Kaidah Takdir 01 – Beriman Kepada Takdir Adalah Syarat Menjadi Seorang Mukmin

Kaidah Pertama : Beriman Kepada Takdir Adalah Syarat Menjadi Seorang Mukmin

Beriman kepada takdir merupakan bagian dari rukun iman yang enam. Dalam hadits ketika Malaikat Jibril bertanya mengenai apa itu iman Rasulullah ﷺ menjawab:

 أَنْ تُؤْمِنَ بِاللَّهِ وَمَلَائِكَتِهِ وَكُتُبِهِ وَرُسُلِهِ وَاليَوْمِ الآخِرِ ، وَتُؤْمِنَ بِالقَدَرِ خَيْرِهِ وَشَرِّهِ

Engkau beriman kepada Allah, malaikat-malaikatNya, kitab-kitabNya, rasul-rasulNya dan hari akhir serta engkau beriman kepada qadar yang baik maupun yang buruk. (HR. Muslim: 8)

Bahkan dalam hadits tersebut Rasulullah mengulangi lafaz “engkau beriman” pada saat penyebutan takdir. Hal ini sebagai isyarat agar setiap muslim memberikan perhatian yang lebih dalam masalah takdir, karena banyaknya manusia yang tergelincir dalam hal ini. Al-Hafiz Ibnu Hajar rahimahullah berkata:

وهكذا الحكمة في إعادة لفظ وتؤمن عند ذكر القدر كأنها إشارة إلى ما يقع فيه من الاختلاف ، فحصل الاهتمام بشأنه بإعادة تؤمن

Demikianlah, hikmah pengulangan lafaz Tu’mina (kamu beriman) pada saat penyebutan takdir seolah sebuah isyarat kepada banyaknya terjadi perselisihan dalam masalah ini, sehingga dengan pengulangan penyebutan Tu’mina agar lebih perhatian dengan perkara takdir. (Fathu Al-Bari’ 1/118, Cetakan Al-Maktabah As-Salafiyah, Cetakan I)

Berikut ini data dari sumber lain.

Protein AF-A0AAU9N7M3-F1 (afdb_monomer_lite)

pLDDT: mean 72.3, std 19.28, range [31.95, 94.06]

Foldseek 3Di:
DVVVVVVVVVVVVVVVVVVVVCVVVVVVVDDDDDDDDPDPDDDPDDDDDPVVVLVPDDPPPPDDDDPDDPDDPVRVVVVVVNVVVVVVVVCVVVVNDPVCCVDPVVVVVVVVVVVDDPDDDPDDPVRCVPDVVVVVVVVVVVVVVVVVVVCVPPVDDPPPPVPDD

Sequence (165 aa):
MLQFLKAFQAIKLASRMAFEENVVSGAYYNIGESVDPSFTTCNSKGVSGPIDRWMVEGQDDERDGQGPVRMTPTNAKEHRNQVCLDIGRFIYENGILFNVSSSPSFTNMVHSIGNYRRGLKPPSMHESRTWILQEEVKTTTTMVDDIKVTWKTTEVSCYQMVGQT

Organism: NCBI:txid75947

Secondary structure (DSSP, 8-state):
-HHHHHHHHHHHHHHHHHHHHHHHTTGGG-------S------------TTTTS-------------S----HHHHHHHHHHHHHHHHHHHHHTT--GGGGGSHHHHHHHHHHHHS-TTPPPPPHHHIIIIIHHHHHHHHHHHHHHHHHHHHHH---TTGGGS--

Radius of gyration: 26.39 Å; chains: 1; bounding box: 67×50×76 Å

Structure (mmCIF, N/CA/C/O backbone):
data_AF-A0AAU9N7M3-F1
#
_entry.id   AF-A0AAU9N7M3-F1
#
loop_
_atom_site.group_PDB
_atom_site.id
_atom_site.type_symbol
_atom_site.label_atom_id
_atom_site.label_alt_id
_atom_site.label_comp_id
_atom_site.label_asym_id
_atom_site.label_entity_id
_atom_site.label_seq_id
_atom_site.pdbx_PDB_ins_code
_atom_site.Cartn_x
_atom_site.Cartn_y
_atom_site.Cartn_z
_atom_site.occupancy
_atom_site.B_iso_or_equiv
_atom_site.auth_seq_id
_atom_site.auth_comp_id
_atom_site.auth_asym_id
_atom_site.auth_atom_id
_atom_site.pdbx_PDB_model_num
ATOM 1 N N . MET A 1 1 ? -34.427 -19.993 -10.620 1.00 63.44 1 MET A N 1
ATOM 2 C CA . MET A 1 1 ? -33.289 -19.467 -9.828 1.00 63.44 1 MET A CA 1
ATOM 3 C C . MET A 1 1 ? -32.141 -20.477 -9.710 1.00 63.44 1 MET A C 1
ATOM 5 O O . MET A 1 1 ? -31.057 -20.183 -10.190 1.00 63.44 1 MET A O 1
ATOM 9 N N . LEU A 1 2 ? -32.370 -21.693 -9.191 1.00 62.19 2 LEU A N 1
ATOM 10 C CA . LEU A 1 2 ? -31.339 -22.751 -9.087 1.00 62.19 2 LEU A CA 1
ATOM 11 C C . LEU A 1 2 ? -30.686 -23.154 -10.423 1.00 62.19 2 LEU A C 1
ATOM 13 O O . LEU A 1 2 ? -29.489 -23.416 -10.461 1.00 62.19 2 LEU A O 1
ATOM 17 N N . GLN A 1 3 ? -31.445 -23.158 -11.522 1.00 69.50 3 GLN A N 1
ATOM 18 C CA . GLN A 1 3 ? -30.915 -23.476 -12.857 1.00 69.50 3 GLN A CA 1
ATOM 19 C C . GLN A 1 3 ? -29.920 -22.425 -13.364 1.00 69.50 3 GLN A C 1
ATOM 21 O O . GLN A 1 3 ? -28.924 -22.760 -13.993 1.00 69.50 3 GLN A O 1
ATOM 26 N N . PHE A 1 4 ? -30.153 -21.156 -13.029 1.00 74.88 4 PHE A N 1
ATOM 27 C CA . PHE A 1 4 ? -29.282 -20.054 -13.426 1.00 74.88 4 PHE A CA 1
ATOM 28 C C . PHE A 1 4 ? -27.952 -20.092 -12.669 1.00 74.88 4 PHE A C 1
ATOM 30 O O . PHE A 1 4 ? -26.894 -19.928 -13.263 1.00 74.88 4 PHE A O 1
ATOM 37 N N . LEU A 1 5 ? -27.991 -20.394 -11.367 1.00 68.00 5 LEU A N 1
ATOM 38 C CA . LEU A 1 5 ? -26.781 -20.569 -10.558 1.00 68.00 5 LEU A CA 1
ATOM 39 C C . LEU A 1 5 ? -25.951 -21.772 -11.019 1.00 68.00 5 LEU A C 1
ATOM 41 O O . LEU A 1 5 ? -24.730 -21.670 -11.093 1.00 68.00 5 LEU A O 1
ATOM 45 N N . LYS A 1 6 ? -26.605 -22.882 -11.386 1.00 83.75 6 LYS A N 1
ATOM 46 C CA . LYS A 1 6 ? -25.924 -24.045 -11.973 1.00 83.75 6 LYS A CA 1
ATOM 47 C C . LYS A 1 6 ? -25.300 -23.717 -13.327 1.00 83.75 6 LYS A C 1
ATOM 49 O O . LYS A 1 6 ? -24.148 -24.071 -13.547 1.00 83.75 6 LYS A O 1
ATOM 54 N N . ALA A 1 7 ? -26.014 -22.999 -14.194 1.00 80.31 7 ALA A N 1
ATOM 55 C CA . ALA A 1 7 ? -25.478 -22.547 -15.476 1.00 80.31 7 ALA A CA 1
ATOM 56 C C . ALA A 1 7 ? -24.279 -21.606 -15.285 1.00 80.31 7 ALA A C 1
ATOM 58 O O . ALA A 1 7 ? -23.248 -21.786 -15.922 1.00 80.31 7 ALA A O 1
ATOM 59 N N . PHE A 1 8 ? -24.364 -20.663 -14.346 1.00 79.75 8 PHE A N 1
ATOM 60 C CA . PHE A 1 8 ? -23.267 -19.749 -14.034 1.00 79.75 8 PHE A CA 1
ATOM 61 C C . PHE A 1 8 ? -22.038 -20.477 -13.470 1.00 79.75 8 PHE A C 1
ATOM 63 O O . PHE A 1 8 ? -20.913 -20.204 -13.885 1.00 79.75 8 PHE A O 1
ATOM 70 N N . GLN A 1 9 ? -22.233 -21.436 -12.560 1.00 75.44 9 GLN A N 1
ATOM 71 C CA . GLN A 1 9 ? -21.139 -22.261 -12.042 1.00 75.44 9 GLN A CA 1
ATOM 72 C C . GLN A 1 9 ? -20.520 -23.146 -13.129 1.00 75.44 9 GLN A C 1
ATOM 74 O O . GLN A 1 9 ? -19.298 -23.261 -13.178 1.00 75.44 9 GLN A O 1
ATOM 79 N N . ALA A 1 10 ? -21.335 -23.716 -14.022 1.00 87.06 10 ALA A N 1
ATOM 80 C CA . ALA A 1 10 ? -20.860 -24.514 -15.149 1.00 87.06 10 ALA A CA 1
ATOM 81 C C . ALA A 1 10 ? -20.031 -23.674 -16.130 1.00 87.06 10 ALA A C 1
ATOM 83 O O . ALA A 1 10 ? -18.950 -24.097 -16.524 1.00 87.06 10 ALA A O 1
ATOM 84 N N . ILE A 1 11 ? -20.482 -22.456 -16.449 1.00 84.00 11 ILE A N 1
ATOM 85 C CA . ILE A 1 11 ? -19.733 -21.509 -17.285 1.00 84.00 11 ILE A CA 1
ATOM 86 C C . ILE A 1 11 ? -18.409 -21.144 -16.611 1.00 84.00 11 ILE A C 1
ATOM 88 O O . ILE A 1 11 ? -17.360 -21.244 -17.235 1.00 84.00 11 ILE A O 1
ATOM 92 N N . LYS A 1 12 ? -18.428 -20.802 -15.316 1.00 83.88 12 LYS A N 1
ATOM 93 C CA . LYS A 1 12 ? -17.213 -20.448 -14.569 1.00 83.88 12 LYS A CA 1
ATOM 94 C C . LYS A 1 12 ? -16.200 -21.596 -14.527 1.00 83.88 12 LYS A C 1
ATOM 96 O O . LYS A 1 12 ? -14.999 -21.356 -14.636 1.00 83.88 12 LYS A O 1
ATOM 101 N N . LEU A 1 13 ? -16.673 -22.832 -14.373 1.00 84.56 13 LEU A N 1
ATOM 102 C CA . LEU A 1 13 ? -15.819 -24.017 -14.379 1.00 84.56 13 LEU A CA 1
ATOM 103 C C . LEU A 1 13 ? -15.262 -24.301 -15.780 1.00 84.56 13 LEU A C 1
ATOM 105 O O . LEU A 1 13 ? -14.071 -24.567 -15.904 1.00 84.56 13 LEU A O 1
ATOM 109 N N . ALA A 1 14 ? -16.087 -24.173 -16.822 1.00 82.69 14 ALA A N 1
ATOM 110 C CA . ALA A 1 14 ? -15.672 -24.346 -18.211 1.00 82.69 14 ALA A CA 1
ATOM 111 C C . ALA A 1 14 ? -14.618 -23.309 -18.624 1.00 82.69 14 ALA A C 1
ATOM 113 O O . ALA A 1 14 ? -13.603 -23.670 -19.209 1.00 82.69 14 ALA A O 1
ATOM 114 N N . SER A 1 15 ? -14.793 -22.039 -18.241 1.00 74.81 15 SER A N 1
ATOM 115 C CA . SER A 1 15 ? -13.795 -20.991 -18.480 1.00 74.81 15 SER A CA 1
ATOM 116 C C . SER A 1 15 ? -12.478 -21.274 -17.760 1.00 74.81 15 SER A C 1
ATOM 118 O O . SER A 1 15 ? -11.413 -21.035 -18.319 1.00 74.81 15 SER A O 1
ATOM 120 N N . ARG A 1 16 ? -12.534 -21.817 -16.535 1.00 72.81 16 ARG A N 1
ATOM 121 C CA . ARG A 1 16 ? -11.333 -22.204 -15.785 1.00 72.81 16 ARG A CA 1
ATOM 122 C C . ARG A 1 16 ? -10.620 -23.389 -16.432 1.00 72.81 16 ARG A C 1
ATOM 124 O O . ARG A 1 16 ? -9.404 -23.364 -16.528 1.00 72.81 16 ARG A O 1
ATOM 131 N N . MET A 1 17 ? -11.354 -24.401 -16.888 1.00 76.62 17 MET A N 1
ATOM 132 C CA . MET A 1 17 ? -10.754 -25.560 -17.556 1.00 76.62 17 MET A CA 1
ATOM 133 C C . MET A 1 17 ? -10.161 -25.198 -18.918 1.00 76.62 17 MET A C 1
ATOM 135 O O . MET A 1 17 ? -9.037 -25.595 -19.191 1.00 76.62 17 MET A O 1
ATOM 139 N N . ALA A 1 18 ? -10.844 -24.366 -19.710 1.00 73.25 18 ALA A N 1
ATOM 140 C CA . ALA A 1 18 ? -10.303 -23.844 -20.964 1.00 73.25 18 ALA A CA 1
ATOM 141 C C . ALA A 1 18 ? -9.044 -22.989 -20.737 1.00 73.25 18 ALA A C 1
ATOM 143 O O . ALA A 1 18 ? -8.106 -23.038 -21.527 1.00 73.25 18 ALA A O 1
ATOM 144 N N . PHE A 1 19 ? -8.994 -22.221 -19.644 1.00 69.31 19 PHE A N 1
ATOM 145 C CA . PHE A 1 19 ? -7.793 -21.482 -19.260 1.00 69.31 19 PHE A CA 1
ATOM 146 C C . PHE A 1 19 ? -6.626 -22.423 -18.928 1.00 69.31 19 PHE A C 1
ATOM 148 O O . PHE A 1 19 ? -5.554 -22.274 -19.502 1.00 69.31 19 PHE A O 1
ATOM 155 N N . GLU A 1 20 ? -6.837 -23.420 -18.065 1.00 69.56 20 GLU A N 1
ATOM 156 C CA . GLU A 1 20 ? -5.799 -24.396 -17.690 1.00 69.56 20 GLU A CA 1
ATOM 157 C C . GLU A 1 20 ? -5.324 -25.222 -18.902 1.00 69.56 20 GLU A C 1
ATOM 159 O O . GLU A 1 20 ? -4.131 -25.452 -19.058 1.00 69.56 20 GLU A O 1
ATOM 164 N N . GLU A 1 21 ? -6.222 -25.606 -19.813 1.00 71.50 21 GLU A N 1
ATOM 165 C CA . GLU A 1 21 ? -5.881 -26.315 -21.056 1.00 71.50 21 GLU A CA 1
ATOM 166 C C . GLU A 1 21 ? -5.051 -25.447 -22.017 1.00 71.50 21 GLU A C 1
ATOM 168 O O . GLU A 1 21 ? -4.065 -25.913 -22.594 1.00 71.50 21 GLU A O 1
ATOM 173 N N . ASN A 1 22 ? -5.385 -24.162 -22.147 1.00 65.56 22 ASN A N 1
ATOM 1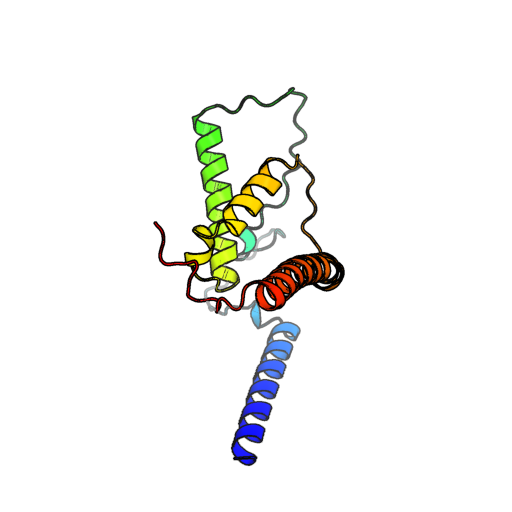74 C CA . ASN A 1 22 ? -4.612 -23.213 -22.955 1.00 65.56 22 ASN A CA 1
ATOM 175 C C . ASN A 1 22 ? -3.237 -22.899 -22.341 1.00 65.56 22 ASN A C 1
ATOM 177 O O . ASN A 1 22 ? -2.288 -22.614 -23.073 1.00 65.56 22 ASN A O 1
ATOM 181 N N . VAL A 1 23 ? -3.112 -22.977 -21.013 1.00 65.06 23 VAL A N 1
ATOM 182 C CA . VAL A 1 23 ? -1.828 -22.863 -20.305 1.00 65.06 23 VAL A CA 1
ATOM 183 C C . VAL A 1 23 ? -0.996 -24.137 -20.489 1.00 65.06 23 VAL A C 1
ATOM 185 O O . VAL A 1 23 ? 0.178 -24.046 -20.839 1.00 65.06 23 VAL A O 1
ATOM 188 N N . VAL A 1 24 ? -1.596 -25.323 -20.334 1.00 68.56 24 VAL A N 1
ATOM 189 C CA . VAL A 1 24 ? -0.914 -26.624 -20.482 1.00 68.56 24 VAL A CA 1
ATOM 190 C C . VAL A 1 24 ? -0.471 -26.883 -21.924 1.00 68.56 24 VAL A C 1
ATOM 192 O O . VAL A 1 24 ? 0.623 -27.397 -22.142 1.00 68.56 24 VAL A O 1
ATOM 195 N N . SER A 1 25 ? -1.279 -26.503 -22.915 1.00 68.75 25 SER A N 1
ATOM 196 C CA . SER A 1 25 ? -0.925 -26.637 -24.336 1.00 68.75 25 SER A CA 1
ATOM 197 C C . SER A 1 25 ? 0.080 -25.585 -24.821 1.00 68.75 25 SER A C 1
ATOM 199 O O . SER A 1 25 ? 0.512 -25.636 -25.971 1.00 68.75 25 SER A O 1
ATOM 201 N N . GLY A 1 26 ? 0.453 -24.617 -23.974 1.00 61.50 26 GLY A N 1
ATOM 202 C CA . GLY A 1 26 ? 1.337 -23.511 -24.347 1.00 61.50 26 GLY A CA 1
ATOM 203 C C . GLY A 1 26 ? 0.718 -22.535 -25.358 1.00 61.50 26 GLY A C 1
ATOM 204 O O . GLY A 1 26 ? 1.407 -21.632 -25.835 1.00 61.50 26 GLY A O 1
ATOM 205 N N . ALA A 1 27 ? -0.571 -22.682 -25.683 1.00 57.53 27 ALA A N 1
ATOM 206 C CA . ALA A 1 27 ? -1.289 -21.833 -26.6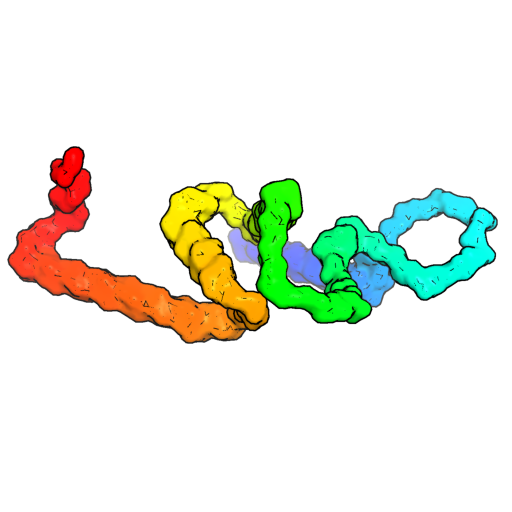30 1.00 57.53 27 ALA A CA 1
ATOM 207 C C . ALA A 1 27 ? -1.557 -20.423 -26.078 1.00 57.53 27 ALA A C 1
ATOM 209 O O . ALA A 1 27 ? -1.639 -19.474 -26.849 1.00 57.53 27 ALA A O 1
ATOM 210 N N . TYR A 1 28 ? -1.616 -20.252 -24.751 1.00 59.50 28 TYR A N 1
ATOM 211 C CA . TYR A 1 28 ? -1.786 -18.940 -24.110 1.00 59.50 28 TYR A CA 1
ATOM 212 C C . TYR A 1 28 ? -0.665 -17.942 -24.459 1.00 59.50 28 TYR A C 1
ATOM 214 O O . TYR A 1 28 ? -0.896 -16.736 -24.497 1.00 59.50 28 TYR A O 1
ATOM 222 N N . TYR A 1 29 ? 0.538 -18.443 -24.757 1.00 52.88 29 TYR A N 1
ATOM 223 C CA . TYR A 1 29 ? 1.697 -17.627 -25.134 1.00 52.88 29 TYR A CA 1
ATOM 224 C C . TYR A 1 29 ? 1.949 -17.596 -26.651 1.00 52.88 29 TYR A C 1
ATOM 226 O O . TYR A 1 29 ? 2.782 -16.820 -27.114 1.00 52.88 29 TYR A O 1
ATOM 234 N N . ASN A 1 30 ? 1.241 -18.419 -27.433 1.00 44.78 30 ASN A N 1
ATOM 235 C CA . ASN A 1 30 ? 1.376 -18.474 -28.886 1.00 44.78 30 ASN A CA 1
ATOM 236 C C . ASN A 1 30 ? 0.330 -17.566 -29.537 1.00 44.78 30 ASN A C 1
ATOM 238 O O . ASN A 1 30 ? -0.769 -17.990 -29.889 1.00 44.78 30 ASN A O 1
ATOM 242 N N . ILE A 1 31 ? 0.691 -16.297 -29.717 1.00 41.88 31 ILE A N 1
ATOM 243 C CA . ILE A 1 31 ? -0.022 -15.416 -30.640 1.00 41.88 31 ILE A CA 1
ATOM 244 C C . ILE A 1 31 ? 0.385 -15.839 -32.051 1.00 41.88 31 ILE A C 1
ATOM 246 O O . ILE A 1 31 ? 1.529 -15.656 -32.463 1.00 41.88 31 ILE A O 1
ATOM 250 N N . GLY A 1 32 ? -0.547 -16.457 -32.769 1.00 42.31 32 GLY A N 1
ATOM 251 C CA . GLY A 1 32 ? -0.384 -16.754 -34.181 1.00 42.31 32 GLY A CA 1
ATOM 252 C C . GLY A 1 32 ? -0.411 -15.476 -35.013 1.00 42.31 32 GLY A C 1
ATOM 253 O O . GLY A 1 32 ? -1.389 -14.736 -34.978 1.00 42.31 32 GLY A O 1
ATOM 254 N N . GLU A 1 33 ? 0.624 -15.276 -35.821 1.00 37.41 33 GLU A N 1
ATOM 255 C CA . GLU A 1 33 ? 0.504 -14.576 -37.094 1.00 37.41 33 GLU A CA 1
ATOM 256 C C . GLU A 1 33 ? 1.428 -15.269 -38.102 1.00 37.41 33 GLU A C 1
ATOM 258 O O . GLU A 1 33 ? 2.631 -15.423 -37.899 1.00 37.41 33 GLU A O 1
ATOM 263 N N . SER A 1 34 ? 0.823 -15.799 -39.157 1.00 53.28 34 SER A N 1
ATOM 264 C CA . SER A 1 34 ? 1.489 -16.462 -40.269 1.00 53.28 34 SER A CA 1
ATOM 265 C C . SER A 1 34 ? 2.161 -15.429 -41.173 1.00 53.28 34 SER A C 1
ATOM 267 O O . SER A 1 34 ? 1.445 -14.736 -41.891 1.00 53.28 34 SER A O 1
ATOM 269 N N . VAL A 1 35 ? 3.497 -15.367 -41.195 1.00 40.44 35 VAL A N 1
ATOM 270 C CA . VAL A 1 35 ? 4.271 -14.731 -42.280 1.00 40.44 35 VAL A CA 1
ATOM 271 C C . VAL A 1 35 ? 5.687 -15.330 -42.404 1.00 40.44 35 VAL A C 1
ATOM 273 O O . VAL A 1 35 ? 6.457 -15.344 -41.450 1.00 40.44 35 VAL A O 1
ATOM 276 N N . ASP A 1 36 ? 5.960 -15.825 -43.616 1.00 31.95 36 ASP A N 1
ATOM 277 C CA . ASP A 1 36 ? 7.212 -16.087 -44.352 1.00 31.95 36 ASP A CA 1
ATOM 278 C C . ASP A 1 36 ? 8.381 -16.919 -43.750 1.00 31.95 36 ASP A C 1
ATOM 280 O O . ASP A 1 36 ? 9.023 -16.529 -42.772 1.00 31.95 36 ASP A O 1
ATOM 284 N N . PRO A 1 37 ? 8.792 -18.032 -44.410 1.00 42.44 37 PRO A N 1
ATOM 285 C CA . PRO A 1 37 ? 9.923 -18.860 -44.002 1.00 42.44 37 PRO A CA 1
ATOM 286 C C . PRO A 1 37 ? 11.230 -18.317 -44.594 1.00 42.44 37 PRO A C 1
ATOM 288 O O . PRO A 1 37 ? 11.780 -18.872 -45.541 1.00 42.44 37 PRO A O 1
ATOM 291 N N . SER A 1 38 ? 11.747 -17.211 -44.060 1.00 37.53 38 SER A N 1
ATOM 292 C CA . SER A 1 38 ? 13.095 -16.755 -44.421 1.00 37.53 38 SER A CA 1
ATOM 293 C C . SER A 1 38 ? 13.758 -15.935 -43.320 1.00 37.53 38 SER A C 1
ATOM 295 O O . SER A 1 38 ? 14.141 -14.793 -43.546 1.00 37.53 38 SER A O 1
ATOM 297 N N . PHE A 1 39 ? 13.948 -16.531 -42.142 1.00 35.16 39 PHE A N 1
ATOM 298 C CA . PHE A 1 39 ? 15.100 -16.225 -41.285 1.00 35.16 39 PHE A CA 1
ATOM 299 C C . PHE A 1 39 ? 15.254 -17.299 -40.201 1.00 35.16 39 PHE A C 1
ATOM 301 O O . PHE A 1 39 ? 14.948 -17.095 -39.030 1.00 35.16 39 PHE A O 1
ATOM 308 N N . THR A 1 40 ? 15.717 -18.489 -40.576 1.00 46.91 40 THR A N 1
ATOM 309 C CA . THR A 1 40 ? 16.229 -19.443 -39.587 1.00 46.91 40 THR A CA 1
ATOM 310 C C . THR A 1 40 ? 17.732 -19.238 -39.471 1.00 46.91 40 THR A C 1
ATOM 312 O O . THR A 1 40 ? 18.488 -19.883 -40.187 1.00 46.91 40 THR A O 1
ATOM 315 N N . THR A 1 41 ? 18.193 -18.341 -38.593 1.00 32.56 41 THR A N 1
ATOM 316 C CA . THR A 1 41 ? 19.552 -18.419 -38.020 1.00 32.56 41 THR A CA 1
ATOM 317 C C . THR A 1 41 ? 19.613 -17.739 -36.641 1.00 32.56 41 THR A C 1
ATOM 319 O O . THR A 1 41 ? 19.414 -16.538 -36.514 1.00 32.56 41 THR A O 1
ATOM 322 N N . CYS A 1 42 ? 19.873 -18.575 -35.629 1.00 36.41 42 CYS A N 1
ATOM 323 C CA . CYS A 1 42 ? 20.491 -18.342 -34.312 1.00 36.41 42 CYS A CA 1
ATOM 324 C C . CYS A 1 42 ? 20.167 -17.065 -33.494 1.00 36.41 42 CYS A C 1
ATOM 326 O O . CYS A 1 42 ? 20.636 -15.970 -33.780 1.00 36.41 42 CYS A O 1
ATOM 328 N N . ASN A 1 43 ? 19.538 -17.230 -32.326 1.00 34.53 43 ASN A N 1
ATOM 329 C CA . ASN A 1 43 ? 20.246 -17.388 -31.044 1.00 34.53 43 ASN A CA 1
ATOM 330 C C . ASN A 1 43 ? 19.225 -17.567 -29.912 1.00 34.53 43 ASN A C 1
ATOM 332 O O . ASN A 1 43 ? 18.260 -16.820 -29.793 1.00 34.53 43 ASN A O 1
ATOM 336 N N . SER A 1 44 ? 19.466 -18.541 -29.043 1.00 46.19 44 SER A N 1
ATOM 337 C CA . SER A 1 44 ? 18.729 -18.750 -27.799 1.00 46.19 44 SER A CA 1
ATOM 338 C C . SER A 1 44 ? 18.990 -17.604 -26.813 1.00 46.19 44 SER A C 1
ATOM 340 O O . SER A 1 44 ? 19.892 -17.688 -25.982 1.00 46.19 44 SER A O 1
ATOM 342 N N . LYS A 1 45 ? 18.205 -16.529 -26.916 1.00 51.94 45 LYS A N 1
ATOM 343 C CA . LYS A 1 45 ? 17.915 -15.576 -25.836 1.00 51.94 45 LYS A CA 1
ATOM 344 C C . LYS A 1 45 ? 16.434 -15.224 -25.949 1.00 51.94 45 LYS A C 1
ATOM 346 O O . LYS A 1 45 ? 15.995 -14.784 -27.005 1.00 51.94 45 LYS A O 1
ATOM 351 N N . GLY A 1 46 ? 15.679 -15.551 -24.903 1.00 50.75 46 GLY A N 1
ATOM 352 C CA . GLY A 1 46 ? 14.220 -15.571 -24.896 1.00 50.75 46 GLY A CA 1
ATOM 353 C C . GLY A 1 46 ? 13.590 -14.287 -25.428 1.00 50.75 46 GLY A C 1
ATOM 354 O O . GLY A 1 46 ? 14.042 -13.183 -25.131 1.00 50.75 46 GLY A O 1
ATOM 355 N N . VAL A 1 47 ? 12.533 -14.450 -26.222 1.00 49.56 47 VAL A N 1
ATOM 356 C CA . VAL A 1 47 ? 11.628 -13.358 -26.574 1.00 49.56 47 VAL A CA 1
ATOM 357 C C . VAL A 1 47 ? 10.935 -12.933 -25.289 1.00 49.56 47 VAL A C 1
ATOM 359 O O . VAL A 1 47 ? 10.052 -13.629 -24.792 1.00 49.56 47 VAL A O 1
ATOM 362 N N . SER A 1 48 ? 11.388 -11.812 -24.740 1.00 57.53 48 SER A N 1
ATOM 363 C CA . SER A 1 48 ? 10.754 -11.189 -23.594 1.00 57.53 48 SER A CA 1
ATOM 364 C C . SER A 1 48 ? 9.409 -10.596 -24.001 1.00 57.53 48 SER A C 1
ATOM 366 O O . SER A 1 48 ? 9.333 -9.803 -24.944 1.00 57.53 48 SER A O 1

Seorang yang tidak beriman terhadap Takdir Allah maka ia belum dapat dikatakan sebagai seorang mukmin. Dan Allah tidak akan menerima amal ibadahnya, sekali pun ia shalat sepanjang waktu atau bersedekah dengan emas sebesar gunung sampai ia beriman kepada takdir Allah.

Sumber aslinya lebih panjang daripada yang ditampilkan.